_WHAT THE TASK REQUIRES_
Which lines below fall between the one containing "ATOM 62 C C" and the one containing "ATOM 68 C CA"? Repeat them exactly, counting both of those lines, and add nothing else.

• • • •

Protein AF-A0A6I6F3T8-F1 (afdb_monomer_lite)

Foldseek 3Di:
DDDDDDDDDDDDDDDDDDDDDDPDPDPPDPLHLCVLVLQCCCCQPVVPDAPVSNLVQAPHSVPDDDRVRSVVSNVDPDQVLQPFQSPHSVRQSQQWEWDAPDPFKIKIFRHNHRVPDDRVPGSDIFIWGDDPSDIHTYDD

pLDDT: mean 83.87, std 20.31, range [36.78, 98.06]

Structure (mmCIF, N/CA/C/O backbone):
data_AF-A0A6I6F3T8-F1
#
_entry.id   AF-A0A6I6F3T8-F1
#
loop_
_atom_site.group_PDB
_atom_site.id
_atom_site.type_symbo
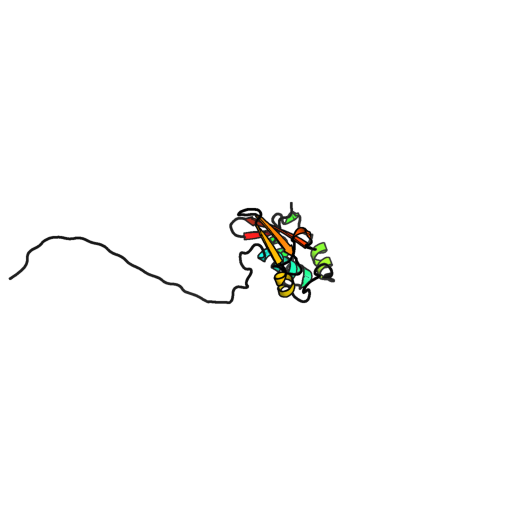l
_atom_site.label_atom_id
_atom_site.label_alt_id
_atom_site.label_comp_id
_atom_site.label_asym_id
_atom_site.label_entity_id
_atom_site.label_seq_id
_atom_site.pdbx_PDB_ins_code
_atom_site.Cartn_x
_atom_site.Cartn_y
_atom_site.Cartn_z
_atom_site.occupancy
_atom_site.B_iso_or_equiv
_atom_site.auth_seq_id
_atom_site.auth_comp_id
_atom_site.auth_asym_id
_atom_site.auth_atom_id
_atom_site.pdbx_PDB_model_num
ATOM 1 N N . MET A 1 1 ? -56.648 -12.265 -60.140 1.00 39.81 1 MET A N 1
ATOM 2 C CA . MET A 1 1 ? -56.580 -13.681 -59.697 1.00 39.81 1 MET A CA 1
ATOM 3 C C . MET A 1 1 ? -55.258 -13.870 -58.962 1.00 39.81 1 MET A C 1
ATOM 5 O O . MET A 1 1 ? -54.220 -13.766 -59.588 1.00 39.81 1 MET A O 1
ATOM 9 N N . ILE A 1 2 ? -55.227 -13.720 -57.636 1.00 38.00 2 ILE A N 1
ATOM 10 C CA . ILE A 1 2 ? -55.312 -14.790 -56.615 1.00 38.00 2 ILE A CA 1
ATOM 11 C C . ILE A 1 2 ? -54.272 -15.911 -56.812 1.00 38.00 2 ILE A C 1
ATOM 13 O O . ILE A 1 2 ? -54.501 -16.855 -57.554 1.00 38.00 2 ILE A O 1
ATOM 17 N N . ASN A 1 3 ? -53.163 -15.756 -56.075 1.00 43.69 3 ASN A N 1
ATOM 18 C CA . ASN A 1 3 ? -52.503 -16.709 -55.166 1.00 43.69 3 ASN A CA 1
ATOM 19 C C . ASN A 1 3 ? -52.569 -18.222 -55.452 1.00 43.69 3 ASN A C 1
ATOM 21 O O . ASN A 1 3 ? -53.659 -18.793 -55.464 1.00 43.69 3 ASN A O 1
ATOM 25 N N . LYS A 1 4 ? -51.405 -18.893 -55.320 1.00 41.59 4 LYS A N 1
ATOM 26 C CA . LYS A 1 4 ? -51.092 -19.768 -54.157 1.00 41.59 4 LYS A CA 1
ATOM 27 C C . LYS A 1 4 ? -49.666 -20.382 -54.185 1.00 41.59 4 LYS A C 1
ATOM 29 O O . LYS A 1 4 ? -49.406 -21.229 -55.021 1.00 41.59 4 LYS A O 1
ATOM 34 N N . ARG A 1 5 ? -48.875 -20.027 -53.144 1.00 48.44 5 ARG A N 1
ATOM 35 C CA . ARG A 1 5 ? -48.089 -20.865 -52.177 1.00 48.44 5 ARG A CA 1
ATOM 36 C C . ARG A 1 5 ? -46.997 -21.819 -52.731 1.00 48.44 5 ARG A C 1
ATOM 38 O O . ARG A 1 5 ? -47.220 -22.464 -53.735 1.00 48.44 5 ARG A O 1
ATOM 45 N N . LYS A 1 6 ? -45.829 -22.079 -52.115 1.00 45.19 6 LYS A N 1
ATOM 46 C CA . LYS A 1 6 ? -45.316 -22.220 -50.717 1.00 45.19 6 LYS A CA 1
ATOM 47 C C . LYS A 1 6 ? -43.785 -21.905 -50.778 1.00 45.19 6 LYS A C 1
ATOM 49 O O . LYS A 1 6 ? -43.249 -21.935 -51.871 1.00 45.19 6 LYS A O 1
ATOM 54 N N . SER A 1 7 ? -42.975 -21.617 -49.756 1.00 44.78 7 SER A N 1
ATOM 55 C CA . SER A 1 7 ? -42.875 -22.123 -48.386 1.00 44.78 7 SER A CA 1
ATOM 56 C C . SER A 1 7 ? -41.901 -21.237 -47.579 1.00 44.78 7 SER A C 1
ATOM 58 O O . SER A 1 7 ? -40.807 -20.938 -48.041 1.00 44.78 7 SER A O 1
ATOM 60 N N . THR A 1 8 ? -42.342 -20.865 -46.378 1.00 48.22 8 THR A N 1
ATOM 61 C CA . THR A 1 8 ? -41.624 -20.546 -45.124 1.00 48.22 8 THR A CA 1
ATOM 62 C C . THR A 1 8 ? -40.129 -20.861 -45.045 1.00 48.22 8 THR A C 1
ATOM 64 O O . THR A 1 8 ? -39.808 -22.033 -45.170 1.00 48.22 8 THR A O 1
ATOM 67 N N . TRP A 1 9 ? -39.301 -19.879 -44.649 1.00 47.22 9 TRP A N 1
ATOM 68 C CA . TRP A 1 9 ? -38.209 -20.017 -43.662 1.00 47.22 9 TRP A CA 1
ATOM 69 C C . TRP A 1 9 ? -38.043 -18.691 -42.886 1.00 47.22 9 TRP A C 1
ATOM 71 O O . TRP A 1 9 ? -37.917 -17.620 -43.473 1.00 47.22 9 TRP A O 1
ATOM 81 N N . LEU A 1 10 ? -38.130 -18.788 -41.556 1.00 51.06 10 LEU A N 1
ATOM 82 C CA . LEU A 1 10 ? -37.827 -17.761 -40.555 1.00 51.06 10 LEU A CA 1
ATOM 83 C C . LEU A 1 10 ? -36.316 -17.489 -40.503 1.00 51.06 10 LEU A C 1
ATOM 85 O O . LEU A 1 10 ? -35.557 -18.422 -40.732 1.00 51.06 10 LEU A O 1
ATOM 89 N N . ILE A 1 11 ? -35.908 -16.283 -40.087 1.00 52.75 11 ILE A N 1
ATOM 90 C CA . ILE A 1 11 ? -34.947 -16.051 -38.986 1.00 52.75 11 ILE A CA 1
ATOM 91 C C . ILE A 1 11 ? -35.089 -14.590 -38.516 1.00 52.75 11 ILE A C 1
ATOM 93 O O . ILE A 1 11 ? -34.923 -13.643 -39.282 1.00 52.75 11 ILE A O 1
ATOM 97 N N . LEU A 1 12 ? -35.429 -14.442 -37.232 1.00 46.47 12 LEU A N 1
ATOM 98 C CA . LEU A 1 12 ? -35.279 -13.227 -36.435 1.00 46.47 12 LEU A CA 1
ATOM 99 C C . LEU A 1 12 ? -33.789 -12.953 -36.189 1.00 46.47 12 LEU A C 1
ATOM 101 O O . LEU A 1 12 ? -33.072 -13.863 -35.784 1.00 46.47 12 LEU A O 1
ATOM 105 N N . ALA A 1 13 ? -33.366 -11.691 -36.256 1.00 45.72 13 ALA A N 1
ATOM 106 C CA . ALA A 1 13 ? -32.221 -11.227 -35.477 1.00 45.72 13 ALA A CA 1
ATOM 107 C C . ALA A 1 13 ? -32.443 -9.778 -35.027 1.00 45.72 13 ALA A C 1
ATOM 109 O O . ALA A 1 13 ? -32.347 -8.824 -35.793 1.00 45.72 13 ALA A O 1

• • • •

_SOLUTION TO THE PROBLEM_
ATOM 62 C C . THR A 1 8 ? -40.129 -20.861 -45.045 1.00 48.22 8 THR A C 1
ATOM 64 O O . THR A 1 8 ? -39.808 -22.033 -45.170 1.00 48.22 8 THR A O 1
ATOM 67 N N . TRP A 1 9 ? -39.301 -19.879 -44.649 1.00 47.22 9 TRP A N 1
ATOM 68 C CA . TRP A 1 9 ? -38.209 -20.017 -43.662 1.00 47.22 9 TRP A CA 1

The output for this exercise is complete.